Learning to eat mindfully
- Acknowledge the taste, the texture, the smell, the sounds – with every bite bring yourself present and learn to listen to each sense: make a mental note of each one
- Pay close attention to your thoughts while eating: remember eating is to nourish the body, give it energy, taking care of all it provides you: are you thinking “shoulds” or negative self talk like “I am ugly, fat, etc.” When you recognize you are thinking these thoughts work to alter those thoughts and bring yourself to the moment – you are not your thoughts, your thoughts do not have to guide your behaviors. Acknowledge why you are eating, to take care of yourself.
- Neutralize food: Do you label your foods “good” or “bad” – why? Where did you get these definitions of good or bad? How does it alter how you eat? All foods are ok in moderation, forbidding or restricting can lead to binges and cravings.
- Slow down your eating process. Sit down for a period of time and slowly eat, chew completely, noting how your body feels and how the food tastes (remember to go back to using your senses)
- Take moments during eating to acknowledge feelings in your mind and sensations of your body: are you tense? Are you thirsty? Are you feeling anxious? Acknowledge the difference between the mind and the body
- Take a deep breathe through the nose and out the mouth after each bite. This will bring you mindful not only of your breathing, but can slow down the eating and bring you more mindful to be in the moment
Learning to know when your body is “physically” full
- Fact: it takes 20 minutes to send your brain the signal you are no longer hungry. When eating a meal: try placing your fork down between bites. Then you are not mindless in eating bite after bite, you must consciously pick up the for to take another bite
- Eat every 3-4 hours: even if only a snack, it will help your blood sugar remain more level you don’t have to eat everything on your plate: this is especially important when at restaurants, often the sheer amount of food can be overwhelming. Sometimes having a portion of it wrapped to go first can help take away the pressure to finish the food
- Learn to use a number scale: check this scale
- After a few bites, focus on how your stomach feels, really pay attention to your body
- How does the “type” of food feel in your stomach. Understanding how a food can fill the volume of your stomach will take time, really paying attention to your stomach, whether the growling has lessened, the headache has lessened, acknowledge how your physical hunger changes during the eating process
- The Japanese in their wisdom promote pleasure as one of their goals with healthy living: really pay attention to what you are eating, and your experience of eating; when you find yourself not tasting the food, feeling on auto-pilot, take a step back and breathe deep. Slipping into these “zones” can be easy to do, but the more you pay attention to the process of eating, the less you allow yourself to check out.

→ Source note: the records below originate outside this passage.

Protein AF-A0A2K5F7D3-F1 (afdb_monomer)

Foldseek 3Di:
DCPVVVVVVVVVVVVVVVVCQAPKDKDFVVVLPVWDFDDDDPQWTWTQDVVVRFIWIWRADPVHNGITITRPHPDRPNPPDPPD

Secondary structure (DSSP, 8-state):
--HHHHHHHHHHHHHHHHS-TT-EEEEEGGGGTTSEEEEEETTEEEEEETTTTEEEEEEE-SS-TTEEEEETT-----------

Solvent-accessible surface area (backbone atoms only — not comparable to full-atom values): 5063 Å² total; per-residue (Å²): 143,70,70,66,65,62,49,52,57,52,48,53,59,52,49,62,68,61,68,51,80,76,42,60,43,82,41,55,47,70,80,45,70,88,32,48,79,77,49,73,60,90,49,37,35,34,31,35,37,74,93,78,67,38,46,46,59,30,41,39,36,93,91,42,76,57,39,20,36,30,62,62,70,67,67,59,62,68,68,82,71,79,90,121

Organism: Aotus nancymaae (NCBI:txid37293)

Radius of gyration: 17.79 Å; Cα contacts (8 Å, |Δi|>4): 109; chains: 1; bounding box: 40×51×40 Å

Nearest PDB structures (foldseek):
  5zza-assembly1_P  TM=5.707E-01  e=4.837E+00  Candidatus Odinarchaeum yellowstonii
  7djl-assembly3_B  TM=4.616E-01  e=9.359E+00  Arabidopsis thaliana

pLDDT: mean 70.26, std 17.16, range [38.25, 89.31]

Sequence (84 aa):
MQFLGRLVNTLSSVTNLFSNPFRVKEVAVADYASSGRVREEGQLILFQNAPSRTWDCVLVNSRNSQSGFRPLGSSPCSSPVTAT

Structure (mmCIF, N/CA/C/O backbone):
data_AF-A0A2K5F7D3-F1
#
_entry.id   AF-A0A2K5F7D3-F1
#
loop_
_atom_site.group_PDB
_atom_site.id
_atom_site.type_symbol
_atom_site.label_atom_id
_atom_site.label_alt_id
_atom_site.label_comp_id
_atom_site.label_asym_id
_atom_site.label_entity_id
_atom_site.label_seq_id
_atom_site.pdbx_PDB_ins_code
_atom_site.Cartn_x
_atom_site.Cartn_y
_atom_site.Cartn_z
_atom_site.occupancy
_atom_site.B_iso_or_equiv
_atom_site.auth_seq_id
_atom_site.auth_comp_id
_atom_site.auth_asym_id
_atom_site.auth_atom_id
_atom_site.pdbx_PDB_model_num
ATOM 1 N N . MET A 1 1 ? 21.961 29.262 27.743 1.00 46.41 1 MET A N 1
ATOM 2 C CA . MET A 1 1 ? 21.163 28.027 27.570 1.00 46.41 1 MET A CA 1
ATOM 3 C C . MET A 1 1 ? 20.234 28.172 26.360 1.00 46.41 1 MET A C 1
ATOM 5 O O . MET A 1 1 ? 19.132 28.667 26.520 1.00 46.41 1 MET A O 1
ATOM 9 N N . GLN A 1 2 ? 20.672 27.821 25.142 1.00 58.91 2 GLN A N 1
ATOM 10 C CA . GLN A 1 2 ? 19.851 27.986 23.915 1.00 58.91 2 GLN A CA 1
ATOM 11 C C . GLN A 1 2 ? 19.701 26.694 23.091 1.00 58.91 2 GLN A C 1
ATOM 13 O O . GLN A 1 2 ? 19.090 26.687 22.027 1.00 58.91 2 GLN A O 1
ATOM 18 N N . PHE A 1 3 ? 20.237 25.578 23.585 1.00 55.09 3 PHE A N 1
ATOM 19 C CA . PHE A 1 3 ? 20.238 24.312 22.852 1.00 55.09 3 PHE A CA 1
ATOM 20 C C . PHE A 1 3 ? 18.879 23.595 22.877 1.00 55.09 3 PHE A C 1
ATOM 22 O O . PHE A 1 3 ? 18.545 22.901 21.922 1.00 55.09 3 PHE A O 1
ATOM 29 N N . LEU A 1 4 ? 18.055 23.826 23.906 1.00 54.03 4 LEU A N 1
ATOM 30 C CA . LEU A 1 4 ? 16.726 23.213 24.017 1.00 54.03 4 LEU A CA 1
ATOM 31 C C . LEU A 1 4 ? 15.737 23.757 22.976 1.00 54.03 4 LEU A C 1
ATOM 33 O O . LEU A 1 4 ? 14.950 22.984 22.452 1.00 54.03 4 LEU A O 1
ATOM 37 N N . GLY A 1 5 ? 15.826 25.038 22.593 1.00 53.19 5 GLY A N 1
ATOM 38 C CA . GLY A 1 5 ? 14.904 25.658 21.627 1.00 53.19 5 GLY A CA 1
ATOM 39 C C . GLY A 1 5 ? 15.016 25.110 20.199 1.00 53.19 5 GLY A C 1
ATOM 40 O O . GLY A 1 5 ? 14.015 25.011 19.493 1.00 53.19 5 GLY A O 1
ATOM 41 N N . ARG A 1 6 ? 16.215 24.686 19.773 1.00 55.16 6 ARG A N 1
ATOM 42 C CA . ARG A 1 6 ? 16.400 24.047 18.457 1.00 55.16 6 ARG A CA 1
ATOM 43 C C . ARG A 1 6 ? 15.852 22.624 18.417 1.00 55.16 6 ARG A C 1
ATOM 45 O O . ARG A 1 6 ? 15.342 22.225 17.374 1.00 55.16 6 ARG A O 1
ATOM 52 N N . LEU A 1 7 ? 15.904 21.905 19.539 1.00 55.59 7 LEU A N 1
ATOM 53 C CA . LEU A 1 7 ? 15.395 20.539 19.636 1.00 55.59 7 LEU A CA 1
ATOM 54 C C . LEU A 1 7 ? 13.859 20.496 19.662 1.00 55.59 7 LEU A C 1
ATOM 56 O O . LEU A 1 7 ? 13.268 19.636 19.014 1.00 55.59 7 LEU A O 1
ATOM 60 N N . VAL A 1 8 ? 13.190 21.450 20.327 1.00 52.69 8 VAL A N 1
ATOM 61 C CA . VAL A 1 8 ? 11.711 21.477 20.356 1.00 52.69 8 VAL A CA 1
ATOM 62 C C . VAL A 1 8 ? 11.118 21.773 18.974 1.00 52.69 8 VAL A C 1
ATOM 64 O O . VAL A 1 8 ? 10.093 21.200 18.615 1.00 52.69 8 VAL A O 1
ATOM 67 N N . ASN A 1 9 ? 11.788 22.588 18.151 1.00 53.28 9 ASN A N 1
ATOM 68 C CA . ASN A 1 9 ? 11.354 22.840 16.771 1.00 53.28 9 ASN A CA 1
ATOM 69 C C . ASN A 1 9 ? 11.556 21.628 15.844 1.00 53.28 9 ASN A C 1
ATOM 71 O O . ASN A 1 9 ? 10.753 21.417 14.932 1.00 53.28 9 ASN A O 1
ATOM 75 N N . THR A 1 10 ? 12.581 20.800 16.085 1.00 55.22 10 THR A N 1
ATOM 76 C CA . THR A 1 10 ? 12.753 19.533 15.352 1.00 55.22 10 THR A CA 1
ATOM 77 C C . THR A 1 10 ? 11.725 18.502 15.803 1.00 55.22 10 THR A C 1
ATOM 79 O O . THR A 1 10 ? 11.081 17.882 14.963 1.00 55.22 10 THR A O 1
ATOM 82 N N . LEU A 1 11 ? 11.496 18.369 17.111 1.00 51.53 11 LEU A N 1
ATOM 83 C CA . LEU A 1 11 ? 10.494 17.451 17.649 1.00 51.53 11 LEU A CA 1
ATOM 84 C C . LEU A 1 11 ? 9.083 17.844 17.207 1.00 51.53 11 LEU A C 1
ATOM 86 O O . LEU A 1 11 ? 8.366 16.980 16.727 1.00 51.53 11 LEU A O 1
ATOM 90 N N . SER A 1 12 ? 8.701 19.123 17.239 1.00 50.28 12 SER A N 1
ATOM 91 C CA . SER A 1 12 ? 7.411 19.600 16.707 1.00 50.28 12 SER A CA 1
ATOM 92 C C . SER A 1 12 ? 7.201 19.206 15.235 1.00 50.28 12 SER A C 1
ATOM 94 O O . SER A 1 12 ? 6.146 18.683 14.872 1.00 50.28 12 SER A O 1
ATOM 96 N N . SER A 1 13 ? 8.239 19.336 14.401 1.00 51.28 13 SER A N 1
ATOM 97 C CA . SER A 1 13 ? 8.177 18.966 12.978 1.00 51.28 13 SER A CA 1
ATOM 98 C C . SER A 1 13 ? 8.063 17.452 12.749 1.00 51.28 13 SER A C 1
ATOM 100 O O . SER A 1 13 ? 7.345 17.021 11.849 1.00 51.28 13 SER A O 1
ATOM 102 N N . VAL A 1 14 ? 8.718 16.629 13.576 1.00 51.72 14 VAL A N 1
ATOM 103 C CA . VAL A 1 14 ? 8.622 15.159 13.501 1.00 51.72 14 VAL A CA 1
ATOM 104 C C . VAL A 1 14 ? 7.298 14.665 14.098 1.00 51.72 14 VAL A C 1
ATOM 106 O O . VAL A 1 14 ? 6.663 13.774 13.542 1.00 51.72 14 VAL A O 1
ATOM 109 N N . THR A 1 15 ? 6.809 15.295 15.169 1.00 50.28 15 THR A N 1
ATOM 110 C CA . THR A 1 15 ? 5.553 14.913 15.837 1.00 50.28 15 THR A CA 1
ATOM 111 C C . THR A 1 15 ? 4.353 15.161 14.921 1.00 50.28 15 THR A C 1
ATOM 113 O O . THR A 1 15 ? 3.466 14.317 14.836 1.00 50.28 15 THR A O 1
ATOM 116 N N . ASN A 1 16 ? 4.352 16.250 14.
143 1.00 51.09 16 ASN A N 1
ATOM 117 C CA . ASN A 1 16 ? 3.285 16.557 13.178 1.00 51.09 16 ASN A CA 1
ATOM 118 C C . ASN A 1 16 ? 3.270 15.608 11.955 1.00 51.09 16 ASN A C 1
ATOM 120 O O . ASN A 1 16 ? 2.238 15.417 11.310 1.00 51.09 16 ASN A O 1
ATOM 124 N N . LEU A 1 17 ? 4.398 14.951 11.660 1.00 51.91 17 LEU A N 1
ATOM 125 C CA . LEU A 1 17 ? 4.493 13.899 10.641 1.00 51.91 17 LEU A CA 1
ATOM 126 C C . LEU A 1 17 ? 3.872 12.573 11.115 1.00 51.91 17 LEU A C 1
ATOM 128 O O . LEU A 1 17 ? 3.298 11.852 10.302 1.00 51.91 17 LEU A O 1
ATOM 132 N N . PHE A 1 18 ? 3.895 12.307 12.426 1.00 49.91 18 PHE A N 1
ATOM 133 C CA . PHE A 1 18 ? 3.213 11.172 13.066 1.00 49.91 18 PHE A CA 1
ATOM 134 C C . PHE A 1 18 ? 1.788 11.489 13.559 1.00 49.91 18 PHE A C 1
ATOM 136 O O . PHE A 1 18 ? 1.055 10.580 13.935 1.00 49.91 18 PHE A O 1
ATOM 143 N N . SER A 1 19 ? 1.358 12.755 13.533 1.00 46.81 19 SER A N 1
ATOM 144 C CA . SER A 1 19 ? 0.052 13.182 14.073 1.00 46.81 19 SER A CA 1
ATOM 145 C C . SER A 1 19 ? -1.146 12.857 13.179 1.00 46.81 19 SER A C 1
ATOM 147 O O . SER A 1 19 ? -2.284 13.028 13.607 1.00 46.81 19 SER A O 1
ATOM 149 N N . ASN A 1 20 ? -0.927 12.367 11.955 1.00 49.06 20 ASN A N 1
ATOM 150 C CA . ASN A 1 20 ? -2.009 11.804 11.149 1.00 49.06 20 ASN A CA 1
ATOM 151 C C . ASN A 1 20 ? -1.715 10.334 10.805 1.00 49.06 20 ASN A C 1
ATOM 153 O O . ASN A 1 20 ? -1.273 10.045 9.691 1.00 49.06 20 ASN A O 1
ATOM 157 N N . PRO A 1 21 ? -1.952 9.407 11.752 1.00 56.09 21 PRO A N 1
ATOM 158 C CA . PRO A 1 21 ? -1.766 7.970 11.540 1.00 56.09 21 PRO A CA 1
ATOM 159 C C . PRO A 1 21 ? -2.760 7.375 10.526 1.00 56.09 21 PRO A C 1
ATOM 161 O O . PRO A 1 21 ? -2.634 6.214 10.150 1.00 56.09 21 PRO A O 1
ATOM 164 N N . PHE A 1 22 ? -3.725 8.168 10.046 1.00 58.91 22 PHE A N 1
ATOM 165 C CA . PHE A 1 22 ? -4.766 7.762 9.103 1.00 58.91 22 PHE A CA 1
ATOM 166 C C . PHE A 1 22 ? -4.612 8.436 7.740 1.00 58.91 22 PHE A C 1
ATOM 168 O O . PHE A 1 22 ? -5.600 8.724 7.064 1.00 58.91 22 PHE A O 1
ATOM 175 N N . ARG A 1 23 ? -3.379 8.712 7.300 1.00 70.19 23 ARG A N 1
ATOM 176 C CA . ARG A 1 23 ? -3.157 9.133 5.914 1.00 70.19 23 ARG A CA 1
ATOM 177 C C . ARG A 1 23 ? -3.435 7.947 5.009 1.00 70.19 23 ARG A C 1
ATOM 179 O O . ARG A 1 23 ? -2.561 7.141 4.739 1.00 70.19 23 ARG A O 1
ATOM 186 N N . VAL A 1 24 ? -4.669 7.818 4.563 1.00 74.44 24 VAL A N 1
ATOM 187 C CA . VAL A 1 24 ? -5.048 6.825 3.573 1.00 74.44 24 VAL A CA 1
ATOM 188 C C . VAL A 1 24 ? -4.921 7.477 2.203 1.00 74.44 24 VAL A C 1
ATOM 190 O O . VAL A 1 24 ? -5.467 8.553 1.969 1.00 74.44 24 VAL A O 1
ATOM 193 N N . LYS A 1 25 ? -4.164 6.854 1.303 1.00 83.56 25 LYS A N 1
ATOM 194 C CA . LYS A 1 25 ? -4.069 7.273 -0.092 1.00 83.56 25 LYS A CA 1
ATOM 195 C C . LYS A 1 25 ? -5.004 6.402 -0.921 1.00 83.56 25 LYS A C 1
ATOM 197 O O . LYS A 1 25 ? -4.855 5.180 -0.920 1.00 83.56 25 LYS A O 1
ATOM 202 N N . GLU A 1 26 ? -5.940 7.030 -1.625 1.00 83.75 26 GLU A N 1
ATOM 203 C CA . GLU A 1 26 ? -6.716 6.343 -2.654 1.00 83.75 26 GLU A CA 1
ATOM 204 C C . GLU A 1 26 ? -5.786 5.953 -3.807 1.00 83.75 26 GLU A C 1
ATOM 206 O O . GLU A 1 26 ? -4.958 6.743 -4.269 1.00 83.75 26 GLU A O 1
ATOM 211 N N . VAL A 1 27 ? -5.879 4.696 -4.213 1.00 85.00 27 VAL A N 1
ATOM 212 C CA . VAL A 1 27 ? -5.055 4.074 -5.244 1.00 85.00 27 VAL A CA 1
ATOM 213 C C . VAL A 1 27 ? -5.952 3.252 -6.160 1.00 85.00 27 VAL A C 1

- My mom takes care of my second cousin who is 4. She naturally possesses this ability. I think its amazing to remember infants and toddlers innately possess this ability and can easily know when they are hungry and full. My mom has now decided to rely on the inner wisdom of the 4 year old. We need to learn to do the same thing.
- A study done by Leann Birch, Ph. D. showed that children ages two to five were eating, on average, the same amount of calories daily for a week, even though the calories from their individual meals varied greatly. This study shows that toddlers don’t need to count calories to get the appropriate amount of energy; they naturally know what they need – totally awesome research and something to remember as we re-learn to eat, listen to hunger cues, and how food feels within our body. .
Learning to eat mindfully can be fun, and learning to listen to our body can help us in recovery and life.
How have you learned to eat mindfully? What works? What struggles do you face? Do you know when you are full??